Best Practices Need to be Company-Specific

middle aged businessman

When it comes to “best practices,” peer learning is superior to traditional classroom training. I’ll explain my rationale.

A best practice is defined as “a method or technique that has been generally accepted as superior to any alternatives because it produces results that are superior to those achieved by other means or because it has become a standard way of doing things.” (Wikipedia)

In other words, there is a standard way for handling, as an example, difficult employee behaviors. The idea is that, no matter what the situation, there is a specific way it should be handled. The underlying assumption is that what works for one company will work for all companies.

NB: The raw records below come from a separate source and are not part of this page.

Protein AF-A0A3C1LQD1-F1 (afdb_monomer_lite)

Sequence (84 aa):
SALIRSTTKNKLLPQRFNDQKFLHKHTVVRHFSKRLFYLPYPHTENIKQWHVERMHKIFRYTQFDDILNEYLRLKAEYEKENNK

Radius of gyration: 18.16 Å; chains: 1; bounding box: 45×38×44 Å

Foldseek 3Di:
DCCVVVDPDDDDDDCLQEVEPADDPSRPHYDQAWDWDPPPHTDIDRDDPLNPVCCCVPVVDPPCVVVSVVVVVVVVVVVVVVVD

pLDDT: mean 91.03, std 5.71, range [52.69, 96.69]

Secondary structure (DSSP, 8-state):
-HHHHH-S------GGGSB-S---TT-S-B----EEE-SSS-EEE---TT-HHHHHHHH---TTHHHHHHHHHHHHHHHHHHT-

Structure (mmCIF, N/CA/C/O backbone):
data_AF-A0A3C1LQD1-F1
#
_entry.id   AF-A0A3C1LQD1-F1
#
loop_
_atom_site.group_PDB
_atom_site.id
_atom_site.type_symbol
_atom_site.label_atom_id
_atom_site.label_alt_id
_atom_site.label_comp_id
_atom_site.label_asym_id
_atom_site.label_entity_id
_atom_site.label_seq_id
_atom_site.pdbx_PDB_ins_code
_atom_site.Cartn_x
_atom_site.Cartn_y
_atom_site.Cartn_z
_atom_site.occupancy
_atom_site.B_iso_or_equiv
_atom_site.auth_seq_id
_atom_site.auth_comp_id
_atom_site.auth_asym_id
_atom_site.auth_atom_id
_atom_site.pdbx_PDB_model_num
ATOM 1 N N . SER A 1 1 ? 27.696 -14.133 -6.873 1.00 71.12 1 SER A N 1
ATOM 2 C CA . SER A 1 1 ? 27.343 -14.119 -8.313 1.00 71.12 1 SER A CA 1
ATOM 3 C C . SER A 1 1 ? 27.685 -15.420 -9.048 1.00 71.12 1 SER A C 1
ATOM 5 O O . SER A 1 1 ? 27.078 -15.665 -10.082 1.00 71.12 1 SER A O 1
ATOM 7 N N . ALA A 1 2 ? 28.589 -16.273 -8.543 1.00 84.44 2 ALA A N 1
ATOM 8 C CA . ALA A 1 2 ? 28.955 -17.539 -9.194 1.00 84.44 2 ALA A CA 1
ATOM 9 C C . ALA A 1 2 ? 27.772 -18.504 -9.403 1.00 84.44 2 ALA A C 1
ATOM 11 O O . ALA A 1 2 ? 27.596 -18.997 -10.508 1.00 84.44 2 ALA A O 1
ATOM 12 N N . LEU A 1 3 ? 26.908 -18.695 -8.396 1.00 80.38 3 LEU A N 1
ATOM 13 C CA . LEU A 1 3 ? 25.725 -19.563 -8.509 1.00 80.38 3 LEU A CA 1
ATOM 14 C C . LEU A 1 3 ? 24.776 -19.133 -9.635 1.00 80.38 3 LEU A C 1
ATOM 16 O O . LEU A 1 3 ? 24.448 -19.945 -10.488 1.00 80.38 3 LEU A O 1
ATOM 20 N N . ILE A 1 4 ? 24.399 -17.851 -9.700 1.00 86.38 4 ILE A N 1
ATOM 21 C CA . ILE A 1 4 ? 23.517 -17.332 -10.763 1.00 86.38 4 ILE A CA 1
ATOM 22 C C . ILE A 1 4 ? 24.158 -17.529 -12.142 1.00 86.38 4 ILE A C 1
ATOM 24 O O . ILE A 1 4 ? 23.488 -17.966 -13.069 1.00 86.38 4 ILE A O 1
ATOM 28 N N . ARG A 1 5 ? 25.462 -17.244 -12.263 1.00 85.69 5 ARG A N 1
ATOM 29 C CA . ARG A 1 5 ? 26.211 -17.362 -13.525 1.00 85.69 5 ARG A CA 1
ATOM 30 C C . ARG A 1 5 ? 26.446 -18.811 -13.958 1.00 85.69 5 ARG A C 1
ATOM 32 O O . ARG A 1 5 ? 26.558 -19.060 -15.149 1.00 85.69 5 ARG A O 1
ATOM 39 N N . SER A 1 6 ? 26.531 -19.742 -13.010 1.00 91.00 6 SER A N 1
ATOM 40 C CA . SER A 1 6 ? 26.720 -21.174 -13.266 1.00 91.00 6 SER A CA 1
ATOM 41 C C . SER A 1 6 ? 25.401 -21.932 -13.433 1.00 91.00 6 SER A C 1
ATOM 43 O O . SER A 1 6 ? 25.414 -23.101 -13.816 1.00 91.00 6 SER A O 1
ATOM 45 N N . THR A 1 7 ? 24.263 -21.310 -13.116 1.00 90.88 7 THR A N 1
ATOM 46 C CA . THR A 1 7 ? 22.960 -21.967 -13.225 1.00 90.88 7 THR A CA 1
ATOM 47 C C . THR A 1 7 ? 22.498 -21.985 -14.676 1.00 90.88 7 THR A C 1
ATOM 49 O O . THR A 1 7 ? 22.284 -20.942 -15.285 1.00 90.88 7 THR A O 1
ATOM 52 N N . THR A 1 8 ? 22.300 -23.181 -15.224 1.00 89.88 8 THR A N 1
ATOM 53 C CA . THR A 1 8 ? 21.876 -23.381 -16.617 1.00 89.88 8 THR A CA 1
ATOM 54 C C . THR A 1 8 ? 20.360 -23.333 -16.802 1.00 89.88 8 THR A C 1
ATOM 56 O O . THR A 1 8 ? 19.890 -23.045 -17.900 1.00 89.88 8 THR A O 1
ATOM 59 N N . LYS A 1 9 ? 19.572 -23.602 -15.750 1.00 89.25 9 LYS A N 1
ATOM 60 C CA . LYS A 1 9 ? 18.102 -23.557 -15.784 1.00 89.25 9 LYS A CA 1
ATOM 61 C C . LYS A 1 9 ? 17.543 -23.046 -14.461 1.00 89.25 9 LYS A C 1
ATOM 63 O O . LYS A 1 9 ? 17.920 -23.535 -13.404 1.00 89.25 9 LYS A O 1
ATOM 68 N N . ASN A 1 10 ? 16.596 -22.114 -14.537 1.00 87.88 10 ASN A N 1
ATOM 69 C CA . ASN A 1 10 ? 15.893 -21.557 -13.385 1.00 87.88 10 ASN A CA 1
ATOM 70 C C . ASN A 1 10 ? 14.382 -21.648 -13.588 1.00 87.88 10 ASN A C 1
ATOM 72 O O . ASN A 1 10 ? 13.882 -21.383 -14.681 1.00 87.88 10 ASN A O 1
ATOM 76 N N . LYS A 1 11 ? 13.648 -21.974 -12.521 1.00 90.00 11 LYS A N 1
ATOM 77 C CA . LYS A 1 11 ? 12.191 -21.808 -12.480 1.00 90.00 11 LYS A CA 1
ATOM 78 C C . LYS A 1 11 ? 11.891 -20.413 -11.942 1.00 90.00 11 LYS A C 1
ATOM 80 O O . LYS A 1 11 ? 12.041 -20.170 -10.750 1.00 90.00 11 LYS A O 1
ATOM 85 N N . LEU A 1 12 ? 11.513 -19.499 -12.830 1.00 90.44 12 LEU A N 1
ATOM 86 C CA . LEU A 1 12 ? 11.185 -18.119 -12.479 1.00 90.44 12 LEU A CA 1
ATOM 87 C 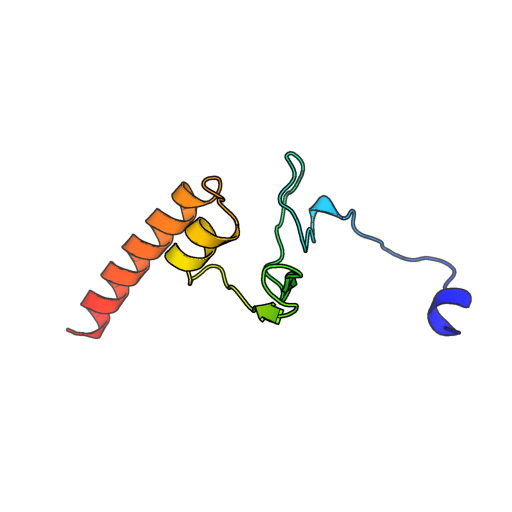C . LEU A 1 12 ? 9.676 -17.914 -12.568 1.00 90.44 12 LEU A C 1
ATOM 89 O O . LEU A 1 12 ? 9.065 -18.200 -13.597 1.00 90.44 12 LEU A O 1
ATOM 93 N N . LEU A 1 13 ? 9.082 -17.421 -11.483 1.00 92.06 13 LEU A N 1
ATOM 94 C CA . LEU A 1 13 ? 7.681 -17.025 -11.475 1.00 92.06 13 LEU A CA 1
ATOM 95 C C . LEU A 1 13 ? 7.538 -15.595 -12.012 1.00 92.06 13 LEU A C 1
ATOM 97 O O . LEU A 1 13 ? 8.367 -14.738 -11.693 1.00 92.06 13 LEU A O 1
ATOM 101 N N . PRO A 1 14 ? 6.483 -15.311 -12.793 1.00 93.88 14 PRO A N 1
ATOM 102 C CA . PRO A 1 14 ? 6.189 -13.950 -13.214 1.00 93.88 14 PRO A CA 1
ATOM 103 C C . PRO A 1 14 ? 5.923 -13.026 -12.019 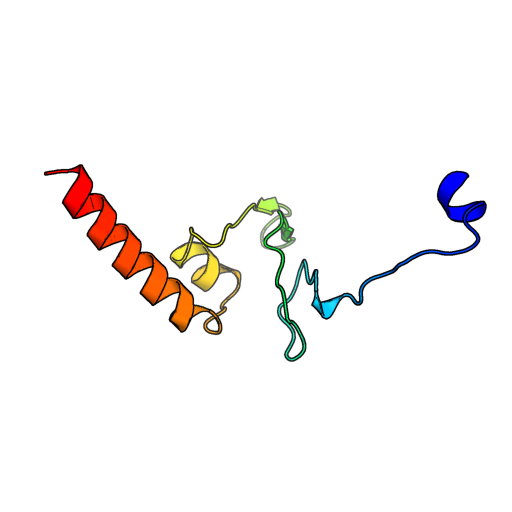1.00 93.88 14 PRO A C 1
ATOM 105 O O . PRO A 1 14 ? 5.369 -13.443 -10.999 1.00 93.88 14 PRO A O 1
ATOM 108 N N . GLN A 1 15 ? 6.238 -11.740 -12.184 1.00 92.50 15 GLN A N 1
ATOM 109 C CA . GLN A 1 15 ? 6.123 -10.731 -11.126 1.00 92.50 15 GLN A CA 1
ATOM 110 C C . GLN A 1 15 ? 4.707 -10.619 -10.530 1.00 92.50 15 GLN A C 1
ATOM 112 O O . GLN A 1 15 ? 4.578 -10.364 -9.339 1.00 92.50 15 GLN A O 1
ATOM 117 N N . ARG A 1 16 ? 3.655 -10.911 -11.311 1.00 94.50 16 ARG A N 1
ATOM 118 C CA . ARG A 1 16 ? 2.240 -10.880 -10.880 1.00 94.50 16 ARG A CA 1
ATOM 119 C C . ARG A 1 16 ? 1.923 -11.692 -9.616 1.00 94.50 16 ARG A C 1
ATOM 121 O O . ARG A 1 16 ? 0.883 -11.476 -8.996 1.00 94.50 16 ARG A O 1
ATOM 128 N N . PHE A 1 17 ? 2.772 -12.664 -9.278 1.00 94.88 17 PHE A N 1
ATOM 129 C CA . PHE A 1 17 ? 2.636 -13.520 -8.095 1.00 94.88 17 PHE A CA 1
ATOM 130 C C . PHE A 1 17 ? 3.460 -13.034 -6.891 1.00 94.8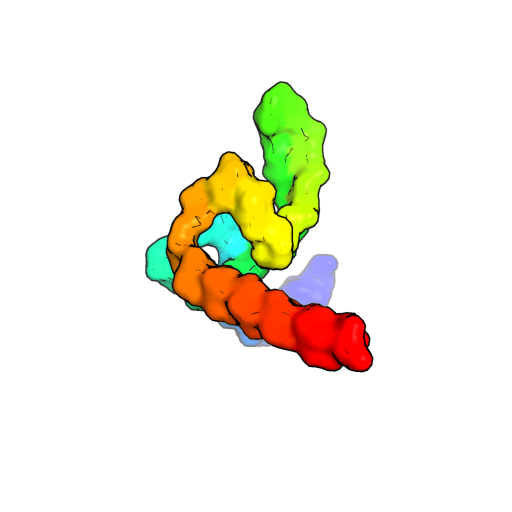8 17 PHE A C 1
ATOM 132 O O . PHE A 1 17 ? 3.413 -13.641 -5.827 1.00 94.88 17 PHE A O 1
ATOM 139 N N . ASN A 1 18 ? 4.243 -11.968 -7.050 1.00 94.06 18 ASN A N 1
ATOM 140 C CA . ASN A 1 18 ? 5.060 -11.370 -5.997 1.00 94.06 18 ASN A CA 1
ATOM 141 C C . ASN A 1 18 ? 5.207 -9.858 -6.227 1.00 94.06 18 ASN A C 1
ATOM 143 O O . ASN A 1 18 ? 6.301 -9.293 -6.132 1.00 94.06 18 ASN A O 1
ATOM 147 N N . ASP A 1 19 ? 4.106 -9.185 -6.564 1.00 93.00 19 ASP A N 1
ATOM 148 C CA . ASP A 1 19 ? 4.136 -7.739 -6.741 1.00 93.00 19 ASP A CA 1
ATOM 149 C C . ASP A 1 19 ? 4.391 -7.093 -5.386 1.00 93.00 19 ASP A C 1
ATOM 151 O O . ASP A 1 19 ? 3.583 -7.223 -4.467 1.00 93.00 19 ASP A O 1
ATOM 155 N N . GLN A 1 20 ? 5.538 -6.424 -5.245 1.00 90.25 20 GLN A N 1
ATOM 156 C CA . GLN A 1 20 ? 6.051 -5.967 -3.950 1.00 90.25 20 GLN A CA 1
ATOM 157 C C . GLN A 1 20 ? 5.808 -4.473 -3.676 1.00 90.25 20 GLN A C 1
ATOM 159 O O . GLN A 1 20 ? 5.663 -4.068 -2.519 1.00 90.25 20 GLN A O 1
ATOM 164 N N . LYS A 1 21 ? 5.726 -3.631 -4.715 1.00 85.88 21 LYS A N 1
ATOM 165 C CA . LYS A 1 21 ? 5.636 -2.163 -4.560 1.00 85.88 21 LYS A CA 1
ATOM 166 C C . LYS A 1 21 ? 4.268 -1.591 -4.902 1.00 85.88 21 LYS A C 1
ATOM 168 O O . LYS A 1 21 ? 3.708 -0.845 -4.098 1.00 85.88 21 LYS A O 1
ATOM 173 N N . PHE A 1 22 ? 3.740 -1.942 -6.066 1.00 88.19 22 PHE A N 1
ATOM 174 C CA . PHE A 1 22 ? 2.510 -1.376 -6.603 1.00 88.19 22 PHE A CA 1
ATOM 175 C C . PHE A 1 22 ? 1.485 -2.470 -6.851 1.00 88.19 22 PHE A C 1
ATOM 177 O O . PHE A 1 22 ? 1.835 -3.634 -7.020 1.00 88.19 22 PHE A O 1
ATOM 184 N N . LEU A 1 23 ? 0.219 -2.075 -6.814 1.00 91.12 23 LEU A N 1
ATOM 185 C CA . LEU A 1 23 ? -0.889 -2.921 -7.210 1.00 91.12 23 LEU A CA 1
ATOM 186 C C . LEU A 1 23 ? -1.194 -2.637 -8.681 1.00 91.12 23 LEU A C 1
ATOM 188 O O . LEU A 1 23 ? -1.479 -1.496 -9.049 1.00 91.12 23 LEU A O 1
ATOM 192 N N . HIS 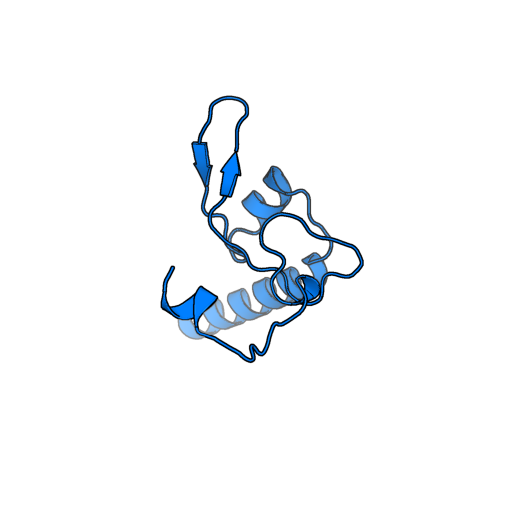A 1 24 ? -1.102 -3.663 -9.518 1.00 91.50 24 HIS A N 1
ATOM 193 C CA . HIS A 1 24 ? -1.415 -3.596 -10.938 1.00 91.50 24 HIS A CA 1
ATOM 194 C C . HIS A 1 24 ? -2.716 -4.351 -11.223 1.00 91.50 24 HIS A C 1
ATOM 196 O O . HIS A 1 24 ? -3.116 -5.235 -10.472 1.00 91.50 24 HIS A O 1
ATOM 202 N N . LYS A 1 25 ? -3.363 -4.058 -12.357 1.00 91.62 25 LYS A N 1
ATOM 203 C CA . LYS A 1 25 ? -4.597 -4.758 -12.770 1.00 91.62 25 LYS A CA 1
ATOM 204 C C . LYS A 1 25 ? -4.406 -6.267 -12.972 1.00 91.62 25 LYS A C 1
ATOM 206 O O . LYS A 1 25 ? -5.364 -7.019 -12.893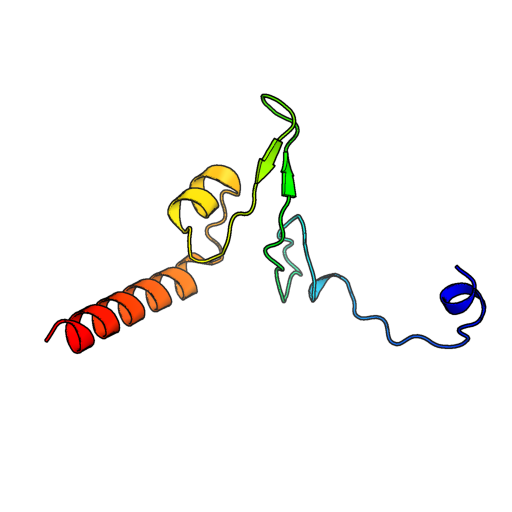 1.00 91.62 25 LYS A O 1
ATOM 211 N N . HIS A 1 26 ? -3.180 -6.696 -13.265 1.00 93.38 26 HIS A N 1
ATOM 212 C CA . HIS A 1 26 ? -2.823 -8.098 -13.480 1.00 93.38 26 HIS A CA 1
ATOM 213 C C . HIS A 1 26 ? -2.206 -8.756 -12.236 1.00 93.38 26 HIS A C 1
ATOM 215 O O . HIS A 1 26 ? -1.790 -9.914 -12.313 1.00 93.38 26 HIS A O 1
ATOM 221 N N . THR A 1 27 ? -2.090 -8.023 -11.122 1.00 94.06 27 THR A N 1
ATOM 222 C CA . THR A 1 27 ? -1.562 -8.563 -9.869 1.00 94.06 27 THR A CA 1
ATOM 223 C C . THR A 1 27 ? -2.496 -9.658 -9.373 1.00 94.06 27 THR A C 1
ATOM 225 O O . THR A 1 27 ? -3.691 -9.434 -9.209 1.00 94.06 27 THR A O 1
ATOM 228 N N . VAL A 1 28 ? -1.939 -10.843 -9.127 1.00 93.62 28 VAL A N 1
ATOM 229 C CA . VAL A 1 28 ? -2.661 -11.961 -8.502 1.00 93.62 28 VAL A CA 1
ATOM 230 C C . VAL A 1 28 ? -2.372 -11.984 -7.011 1.00 93.62 28 VAL A C 1
ATOM 232 O O . VAL A 1 28 ? -3.285 -12.080 -6.202 1.00 93.62 28 VAL A O 1
ATOM 235 N N . VAL A 1 29 ? -1.092 -11.871 -6.645 1.00 92.69 29 VAL A N 1
ATOM 236 C CA . VAL A 1 29 ? -0.656 -11.863 -5.248 1.00 92.69 29 VAL A CA 1
ATOM 237 C C . VAL A 1 29 ? 0.189 -10.627 -4.997 1.00 92.69 29 VAL A C 1
ATOM 239 O O . VAL A 1 29 ? 1.223 -10.404 -5.635 1.00 92.69 29 VAL A O 1
ATOM 242 N N . ARG A 1 30 ? -0.259 -9.829 -4.028 1.00 91.81 30 ARG A N 1
ATOM 243 C CA . ARG A 1 30 ? 0.427 -8.626 -3.571 1.00 91.81 30 ARG A CA 1
ATOM 244 C C . ARG A 1 30 ? 1.215 -8.930 -2.296 1.00 91.81 30 ARG A C 1
ATOM 246 O O . ARG A 1 30 ? 0.649 -9.289 -1.268 1.00 91.81 30 ARG A O 1
ATOM 253 N N . HIS A 1 31 ? 2.528 -8.726 -2.341 1.00 92.19 31 HIS A N 1
ATOM 254 C CA . HIS A 1 31 ? 3.422 -8.926 -1.202 1.00 92.19 31 HIS A CA 1
ATOM 255 C C . HIS A 1 31 ? 3.642 -7.632 -0.396 1.00 92.19 31 HIS A C 1
ATOM 257 O O . HIS A 1 31 ? 4.386 -6.736 -0.802 1.00 92.19 31 HIS A O 1
ATOM 263 N N . PHE A 1 32 ? 3.038 -7.543 0.791 1.00 91.88 32 PHE A N 1
ATOM 264 C CA . PHE A 1 32 ? 3.188 -6.409 1.714 1.00 91.88 32 PHE A CA 1
ATOM 265 C C . PHE A 1 32 ? 4.559 -6.399 2.418 1.00 91.88 32 PHE A C 1
ATOM 267 O O . PHE A 1 32 ? 4.711 -6.815 3.574 1.00 91.88 32 PHE A O 1
ATOM 274 N N . SER A 1 33 ? 5.581 -5.916 1.712 1.00 91.38 33 SER A N 1
ATOM 275 C CA . SER A 1 33 ? 6.927 -5.730 2.255 1.00 91.38 33 SER A CA 1
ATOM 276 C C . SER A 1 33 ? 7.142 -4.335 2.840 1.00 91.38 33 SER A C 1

Well, we know that is not the case at all. Companies vary in organizational culture, management style, number of employees, types of positions and services, geographic locations, etc. etc. Why anyone would think that a “best practice” for a large established company would work equally well for a small startup company is beyond understanding.

Yet, when outside trainers or consultants are brought into a company to teach “best practices,” they are trying to fit a square peg into a circular or star-shaped hole. They don’t work because they don’t apply.

That is why “best practices” that are home-grown, within the context and culture of an organization, will be most effective.

And this is one end result of a peer learning group, where managers who share a common concern experiment with different strategies to determine what will work best in their workplace. They know that their practices are “best” because they have been proven effective in their environment.

As long as peer learning groups generate practices specific to their organization, those “best” practices will be more useful and appropriate than the general “best practices” taught by outside trainers or consultants.